Your example of the robot is not appropriate, since biology is much more complex than that. To illustrate, the following article has a thoughtful description: http://ilarjournal.oxfordjournals.org/content/52/2/175.full.pdf#page=1&view=FitH

In order to experience pain one must first have the receptors and nervous system to process the information from the noxious stimulus. Then there must be physiological changes in response: stress, followed by avoidance learning and prolonged memory. These processes happen in primitive animals as well.

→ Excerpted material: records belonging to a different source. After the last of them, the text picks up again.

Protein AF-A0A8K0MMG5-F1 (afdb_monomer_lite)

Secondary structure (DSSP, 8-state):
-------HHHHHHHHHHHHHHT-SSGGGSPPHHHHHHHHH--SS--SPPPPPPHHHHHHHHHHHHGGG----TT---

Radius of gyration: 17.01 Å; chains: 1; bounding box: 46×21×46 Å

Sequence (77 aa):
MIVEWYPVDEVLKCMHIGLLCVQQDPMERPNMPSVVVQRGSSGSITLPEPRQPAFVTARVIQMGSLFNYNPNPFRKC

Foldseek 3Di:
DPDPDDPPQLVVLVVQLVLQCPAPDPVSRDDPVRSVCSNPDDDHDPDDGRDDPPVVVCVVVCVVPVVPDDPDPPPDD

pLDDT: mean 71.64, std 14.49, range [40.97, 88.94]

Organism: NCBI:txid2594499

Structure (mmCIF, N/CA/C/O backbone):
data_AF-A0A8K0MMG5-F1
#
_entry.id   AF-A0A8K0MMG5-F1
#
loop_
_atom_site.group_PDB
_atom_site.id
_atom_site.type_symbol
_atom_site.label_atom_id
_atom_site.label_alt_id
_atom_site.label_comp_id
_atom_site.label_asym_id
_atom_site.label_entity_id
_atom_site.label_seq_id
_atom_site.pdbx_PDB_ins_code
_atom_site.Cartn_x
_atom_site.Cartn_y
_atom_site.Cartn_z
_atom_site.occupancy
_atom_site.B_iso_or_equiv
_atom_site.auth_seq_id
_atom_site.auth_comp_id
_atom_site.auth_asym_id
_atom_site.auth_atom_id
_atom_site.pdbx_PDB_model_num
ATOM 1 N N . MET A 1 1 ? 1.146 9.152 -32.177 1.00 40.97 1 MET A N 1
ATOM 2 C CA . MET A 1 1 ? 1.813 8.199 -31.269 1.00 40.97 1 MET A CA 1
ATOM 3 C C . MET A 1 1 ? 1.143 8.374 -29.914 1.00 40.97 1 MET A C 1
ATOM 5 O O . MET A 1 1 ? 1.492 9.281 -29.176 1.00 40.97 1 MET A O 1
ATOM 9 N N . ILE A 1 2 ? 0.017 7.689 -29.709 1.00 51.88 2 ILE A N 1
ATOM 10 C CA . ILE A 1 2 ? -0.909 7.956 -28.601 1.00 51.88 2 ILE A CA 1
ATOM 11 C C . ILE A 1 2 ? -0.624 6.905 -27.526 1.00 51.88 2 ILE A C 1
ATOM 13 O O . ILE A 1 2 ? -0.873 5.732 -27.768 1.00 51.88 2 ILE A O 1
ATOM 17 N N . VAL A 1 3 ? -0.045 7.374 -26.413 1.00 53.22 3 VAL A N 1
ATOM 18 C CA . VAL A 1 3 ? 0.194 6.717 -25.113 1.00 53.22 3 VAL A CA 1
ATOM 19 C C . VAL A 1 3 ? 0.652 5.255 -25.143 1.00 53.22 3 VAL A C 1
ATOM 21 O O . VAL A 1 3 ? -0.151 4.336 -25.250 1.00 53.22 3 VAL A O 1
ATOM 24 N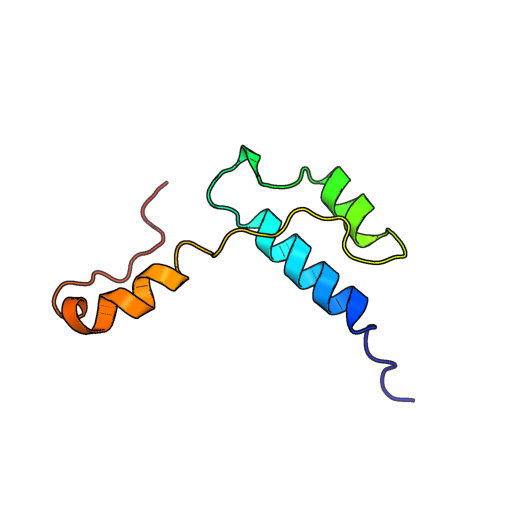 N . GLU A 1 4 ? 1.944 5.027 -24.905 1.00 56.34 4 GLU A N 1
ATOM 25 C CA . GLU A 1 4 ? 2.347 3.822 -24.176 1.00 56.34 4 GLU A CA 1
ATOM 26 C C . GLU A 1 4 ? 1.773 3.944 -22.766 1.00 56.34 4 GLU A C 1
ATOM 28 O O . GLU A 1 4 ? 2.152 4.804 -21.969 1.00 56.34 4 GLU A O 1
ATOM 33 N N . TRP A 1 5 ? 0.738 3.150 -22.532 1.00 70.88 5 TRP A N 1
ATOM 34 C CA . TRP A 1 5 ? 0.034 3.057 -21.270 1.00 70.88 5 TRP A CA 1
ATOM 35 C C . TRP A 1 5 ? 1.004 2.604 -20.177 1.00 70.88 5 TRP A C 1
ATOM 37 O O . TRP A 1 5 ? 1.870 1.765 -20.419 1.00 70.88 5 TRP A O 1
ATOM 47 N N . TYR A 1 6 ? 0.846 3.170 -18.977 1.00 72.81 6 TYR A N 1
ATOM 48 C CA . TYR A 1 6 ? 1.576 2.752 -17.778 1.00 72.81 6 TYR A CA 1
ATOM 49 C C . TYR A 1 6 ? 1.587 1.212 -17.674 1.00 72.81 6 TYR A C 1
ATOM 51 O O . TYR A 1 6 ? 0.517 0.609 -17.829 1.00 72.81 6 TYR A O 1
ATOM 59 N N . PRO A 1 7 ? 2.739 0.566 -17.3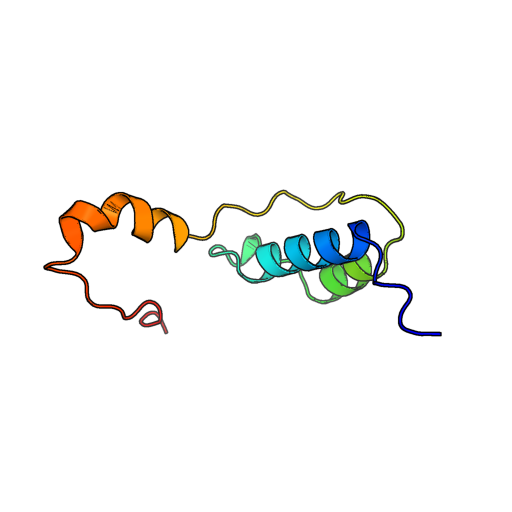97 1.00 81.81 7 PRO A N 1
ATOM 60 C CA . PRO A 1 7 ? 2.797 -0.879 -17.204 1.00 81.81 7 PRO A CA 1
ATOM 61 C C . PRO A 1 7 ? 1.774 -1.316 -16.156 1.00 81.81 7 PRO A C 1
ATOM 63 O O . PRO A 1 7 ? 1.625 -0.664 -15.119 1.00 81.81 7 PRO A O 1
ATOM 66 N N . VAL A 1 8 ? 1.073 -2.424 -16.404 1.00 83.12 8 VAL A N 1
ATOM 67 C CA . VAL A 1 8 ? 0.040 -2.936 -15.484 1.00 83.12 8 VAL A CA 1
ATOM 68 C C . VAL A 1 8 ? 0.607 -3.111 -14.072 1.00 83.12 8 VAL A C 1
ATOM 70 O O . VAL A 1 8 ? -0.055 -2.762 -13.099 1.00 83.12 8 VAL A O 1
ATOM 73 N N . ASP A 1 9 ? 1.863 -3.540 -13.957 1.00 83.25 9 ASP A N 1
ATOM 74 C CA . ASP A 1 9 ? 2.566 -3.690 -12.681 1.00 83.25 9 ASP A CA 1
ATOM 75 C C . ASP A 1 9 ? 2.736 -2.368 -11.923 1.00 83.25 9 ASP A C 1
ATOM 77 O O . ASP A 1 9 ? 2.635 -2.334 -10.697 1.00 83.25 9 ASP A O 1
ATOM 81 N N . GLU A 1 10 ? 2.959 -1.257 -12.629 1.00 84.44 10 GLU A N 1
ATOM 82 C CA . GLU A 1 10 ? 3.045 0.066 -12.010 1.00 84.44 10 GLU A CA 1
ATOM 83 C C . GLU A 1 10 ? 1.676 0.550 -11.532 1.00 84.44 10 GLU A C 1
ATOM 85 O O . GLU A 1 10 ? 1.569 1.122 -10.446 1.00 84.44 10 GLU A O 1
ATOM 90 N N . VAL A 1 11 ? 0.616 0.266 -12.296 1.00 86.19 11 VAL A N 1
ATOM 91 C CA . VAL A 1 11 ? -0.764 0.573 -11.896 1.00 86.19 11 VAL A CA 1
ATOM 92 C C . VAL A 1 11 ? -1.166 -0.240 -10.662 1.00 86.19 11 VAL A C 1
ATOM 94 O O . VAL A 1 11 ? -1.673 0.326 -9.691 1.00 86.19 11 VAL A O 1
ATOM 97 N N . LEU A 1 12 ? -0.891 -1.547 -10.656 1.00 86.56 12 LEU A N 1
ATOM 98 C CA . LEU A 1 12 ? -1.156 -2.432 -9.519 1.00 86.56 12 LEU A CA 1
ATOM 99 C C . LEU A 1 12 ? -0.363 -2.007 -8.280 1.00 86.56 12 LEU A C 1
ATOM 101 O O . LEU A 1 12 ? -0.916 -1.934 -7.184 1.00 86.56 12 LEU A O 1
ATOM 105 N N . LYS A 1 13 ? 0.907 -1.635 -8.452 1.00 86.38 13 LYS A N 1
ATOM 106 C CA . LYS A 1 13 ? 1.747 -1.092 -7.380 1.00 86.38 13 LYS A CA 1
ATOM 107 C C . LYS A 1 13 ? 1.166 0.195 -6.797 1.00 86.38 13 LYS A C 1
ATOM 109 O O . LYS A 1 13 ? 1.114 0.339 -5.577 1.00 86.38 13 LYS A O 1
ATOM 114 N N . CYS A 1 14 ? 0.679 1.111 -7.636 1.00 87.69 14 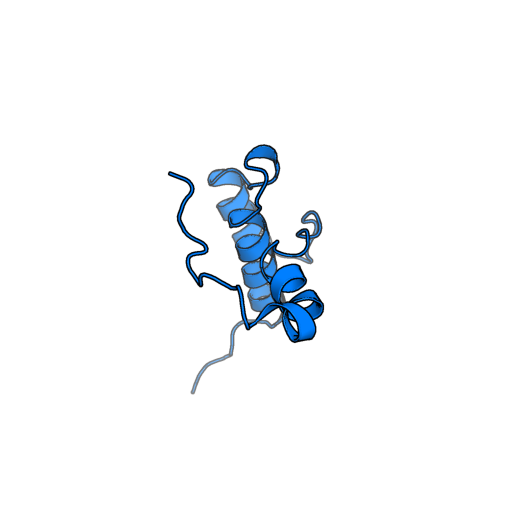CYS A N 1
ATOM 115 C CA . CYS A 1 14 ? -0.009 2.316 -7.169 1.00 87.69 14 CYS A CA 1
ATOM 116 C C . CYS A 1 14 ? -1.267 2.004 -6.365 1.00 87.69 14 CYS A C 1
ATOM 118 O O . CYS A 1 14 ? -1.474 2.616 -5.318 1.00 87.69 14 CYS A O 1
ATOM 120 N N . MET A 1 15 ? -2.092 1.065 -6.833 1.00 88.19 15 MET A N 1
ATOM 121 C CA . MET A 1 15 ? -3.284 0.635 -6.101 1.00 88.19 15 MET A CA 1
ATOM 122 C C . MET A 1 15 ? -2.902 0.055 -4.737 1.00 88.19 15 MET A C 1
ATOM 124 O O . MET A 1 15 ? -3.468 0.454 -3.724 1.00 88.19 15 MET A O 1
ATOM 128 N N . HIS A 1 16 ? -1.893 -0.813 -4.693 1.00 88.94 16 HIS A N 1
ATOM 129 C CA . HIS A 1 16 ? -1.425 -1.461 -3.468 1.00 88.94 16 HIS A CA 1
ATOM 130 C C . HIS A 1 16 ? -0.906 -0.458 -2.432 1.00 88.94 16 HIS A C 1
ATOM 132 O O . HIS A 1 16 ? -1.324 -0.479 -1.276 1.00 88.94 16 HIS A O 1
ATOM 138 N N . ILE A 1 17 ? -0.057 0.481 -2.861 1.00 88.56 17 ILE A N 1
ATOM 139 C CA . ILE A 1 17 ? 0.443 1.577 -2.018 1.00 88.56 17 ILE A CA 1
ATOM 140 C C . ILE A 1 17 ? -0.720 2.454 -1.534 1.00 88.56 17 ILE A C 1
ATOM 142 O O . ILE A 1 17 ? -0.792 2.784 -0.352 1.00 88.56 17 ILE A O 1
ATOM 146 N N . GLY A 1 18 ? -1.659 2.798 -2.422 1.00 88.25 18 GLY A N 1
ATOM 147 C CA . GLY A 1 18 ? -2.840 3.588 -2.074 1.00 88.25 18 GLY A CA 1
ATOM 148 C C . GLY A 1 18 ? -3.697 2.921 -0.998 1.00 88.25 18 GLY A C 1
ATOM 149 O O . GLY A 1 18 ? -4.124 3.586 -0.055 1.00 88.25 18 GLY A O 1
ATOM 150 N N . LEU A 1 19 ? -3.885 1.602 -1.091 1.00 87.75 19 LEU A N 1
ATOM 151 C CA . LEU A 1 19 ? -4.607 0.813 -0.093 1.00 87.75 19 LEU A CA 1
ATOM 152 C C . LEU A 1 19 ? -3.873 0.752 1.256 1.00 87.75 19 LEU A C 1
ATOM 154 O O . LEU A 1 19 ? -4.525 0.765 2.298 1.00 87.75 19 LEU A O 1
ATOM 158 N N . LEU A 1 20 ? -2.537 0.722 1.266 1.00 87.31 20 LEU A N 1
ATOM 159 C CA . LEU A 1 20 ? -1.739 0.790 2.496 1.00 87.31 20 LEU A CA 1
ATOM 160 C C . LEU A 1 20 ? -1.815 2.178 3.168 1.00 87.31 20 LEU A C 1
ATOM 162 O O . LEU A 1 20 ? -1.874 2.277 4.391 1.00 87.31 20 LEU A O 1
ATOM 166 N N . CYS A 1 21 ? -1.898 3.262 2.393 1.00 87.94 21 CYS A N 1
ATOM 167 C CA . CYS A 1 21 ? -2.013 4.626 2.928 1.00 87.94 21 CYS A CA 1
ATOM 168 C C . CYS A 1 21 ? -3.335 4.900 3.662 1.00 87.94 21 CYS A C 1
ATOM 170 O O . CYS A 1 21 ? -3.378 5.744 4.558 1.00 87.94 21 CYS A O 1
ATOM 172 N N . 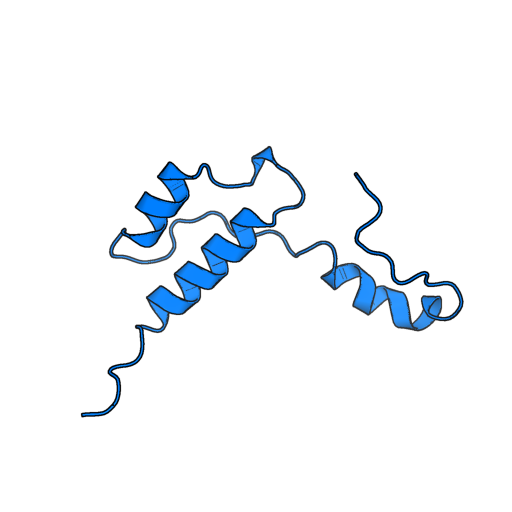VAL A 1 22 ? -4.413 4.203 3.294 1.00 85.75 22 VAL A N 1
ATOM 173 C CA . VAL A 1 22 ? -5.755 4.391 3.877 1.00 85.75 22 VAL A CA 1
ATOM 174 C C . VAL A 1 22 ? -6.116 3.319 4.904 1.00 85.75 22 VAL A C 1
ATOM 176 O O . VAL A 1 22 ? -7.286 3.173 5.263 1.00 85.75 22 VAL A O 1
ATOM 179 N N . GLN A 1 23 ? -5.123 2.571 5.394 1.00 83.62 23 GLN A N 1
ATOM 180 C CA . GLN A 1 23 ? -5.345 1.570 6.431 1.00 83.62 23 GLN A CA 1
ATOM 181 C C . GLN A 1 23 ? -5.947 2.197 7.691 1.00 83.62 23 GLN A C 1
ATOM 183 O O . GLN A 1 23 ? -5.626 3.327 8.093 1.00 83.62 23 GLN A O 1
ATOM 188 N N . GLN A 1 24 ? -6.858 1.442 8.306 1.00 80.38 24 GLN A N 1
ATOM 189 C CA . GLN A 1 24 ? -7.559 1.865 9.513 1.00 80.38 24 GLN A CA 1
ATOM 190 C C . GLN A 1 24 ? -6.590 2.015 10.688 1.00 80.38 24 GLN A C 1
ATOM 192 O O . GLN A 1 24 ? -6.696 2.987 11.433 1.00 80.38 24 GLN A O 1
ATOM 197 N N . ASP A 1 25 ? -5.648 1.081 10.817 1.00 81.62 25 ASP A N 1
ATOM 198 C CA . ASP A 1 25 ? -4.561 1.161 11.785 1.00 81.62 25 ASP A CA 1
ATOM 199 C C . ASP A 1 25 ? -3.470 2.118 11.266 1.00 81.62 25 ASP A C 1
ATOM 201 O O . ASP A 1 25 ? -2.889 1.861 10.206 1.00 81.62 25 ASP A O 1
ATOM 205 N N . PRO A 1 26 ? -3.175 3.225 11.973 1.00 83.12 26 PRO A N 1
ATOM 206 C CA . PRO A 1 26 ? -2.088 4.127 11.611 1.00 83.12 26 PRO A CA 1
ATOM 207 C C . PRO A 1 26 ? -0.712 3.455 11.569 1.00 83.12 26 PRO A C 1
ATOM 209 O O . PRO A 1 26 ? 0.135 3.913 10.808 1.00 83.12 26 PRO A O 1
ATOM 212 N N . MET A 1 27 ? -0.487 2.393 12.351 1.00 83.94 27 MET A N 1
ATOM 213 C CA . MET A 1 27 ? 0.798 1.678 12.397 1.00 83.94 27 MET A CA 1
ATOM 214 C C . MET A 1 27 ? 1.069 0.876 11.124 1.00 83.94 27 MET A C 1
ATOM 216 O O . MET A 1 27 ? 2.219 0.610 10.787 1.00 83.94 27 MET A O 1
ATOM 220 N N . GLU A 1 28 ? 0.014 0.544 10.386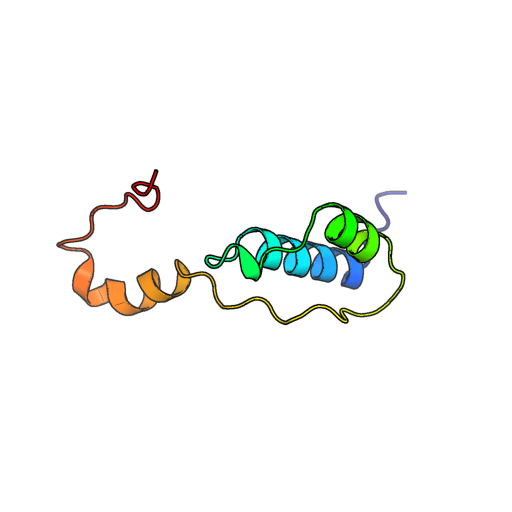 1.00 81.69 28 GLU A N 1
ATOM 221 C CA . GLU A 1 28 ? 0.090 -0.193 9.125 1.00 81.69 28 GLU A CA 1
ATOM 222 C C . GLU A 1 28 ? 0.243 0.746 7.919 1.00 81.69 28 GLU A C 1
ATOM 224 O O . GLU A 1 28 ? 0.432 0.290 6.789 1.00 81.69 28 GLU A O 1
ATOM 229 N N . ARG A 1 29 ? 0.162 2.068 8.136 1.00 87.06 29 ARG A N 1
ATOM 230 C CA . ARG A 1 29 ? 0.368 3.054 7.074 1.00 87.06 29 ARG A CA 1
ATOM 231 C C . ARG A 1 29 ? 1.864 3.193 6.790 1.00 87.06 29 ARG A C 1
ATOM 233 O O . ARG A 1 29 ? 2.656 3.376 7.715 1.00 87.06 29 ARG A O 1
ATOM 240 N N . PRO A 1 30 ? 2.281 3.167 5.518 1.00 87.44 30 PRO A N 1
ATOM 241 C CA . PRO A 1 30 ? 3.676 3.345 5.168 1.00 87.44 30 PRO A CA 1
ATOM 242 C C . PRO A 1 30 ? 4.114 4.780 5.474 1.00 87.44 30 PRO A C 1
ATOM 244 O O . PRO A 1 30 ? 3.391 5.745 5.227 1.00 87.44 30 PRO A O 1
ATOM 247 N N . ASN A 1 31 ? 5.340 4.930 5.975 1.00 88.38 31 ASN A N 1
ATOM 248 C CA . ASN A 1 31 ? 5.956 6.244 6.123 1.00 88.38 31 ASN A CA 1
ATOM 249 C C . ASN A 1 31 ? 6.164 6.893 4.738 1.00 88.38 31 ASN A C 1
ATOM 251 O O . ASN A 1 31 ? 6.507 6.202 3.780 1.00 88.38 31 ASN A O 1
ATOM 255 N N . MET A 1 32 ? 6.037 8.217 4.623 1.00 87.50 32 MET A N 1
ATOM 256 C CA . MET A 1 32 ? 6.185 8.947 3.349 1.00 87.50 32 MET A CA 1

I often meet people who belief that fruit flies cannot learn and that they don't have specific types of memory, but they do. Rejected male fruit flies even turn to alcohol, which stimulates the reward center in the brain (http://news.sciencemag.org/sciencenow/2012/03/sexually-rejected-flies-turn-to-.html ).

High cognitive ability is often an argument, but even humans with severe intellectual ability show signs of pain perception. Pain is not only a reflex (touch something hot, pull finger away), it's a complex biological system that's present throughout the animal kingdom. Our experiences are a result of chemical reactions, which are not exclusive to humans.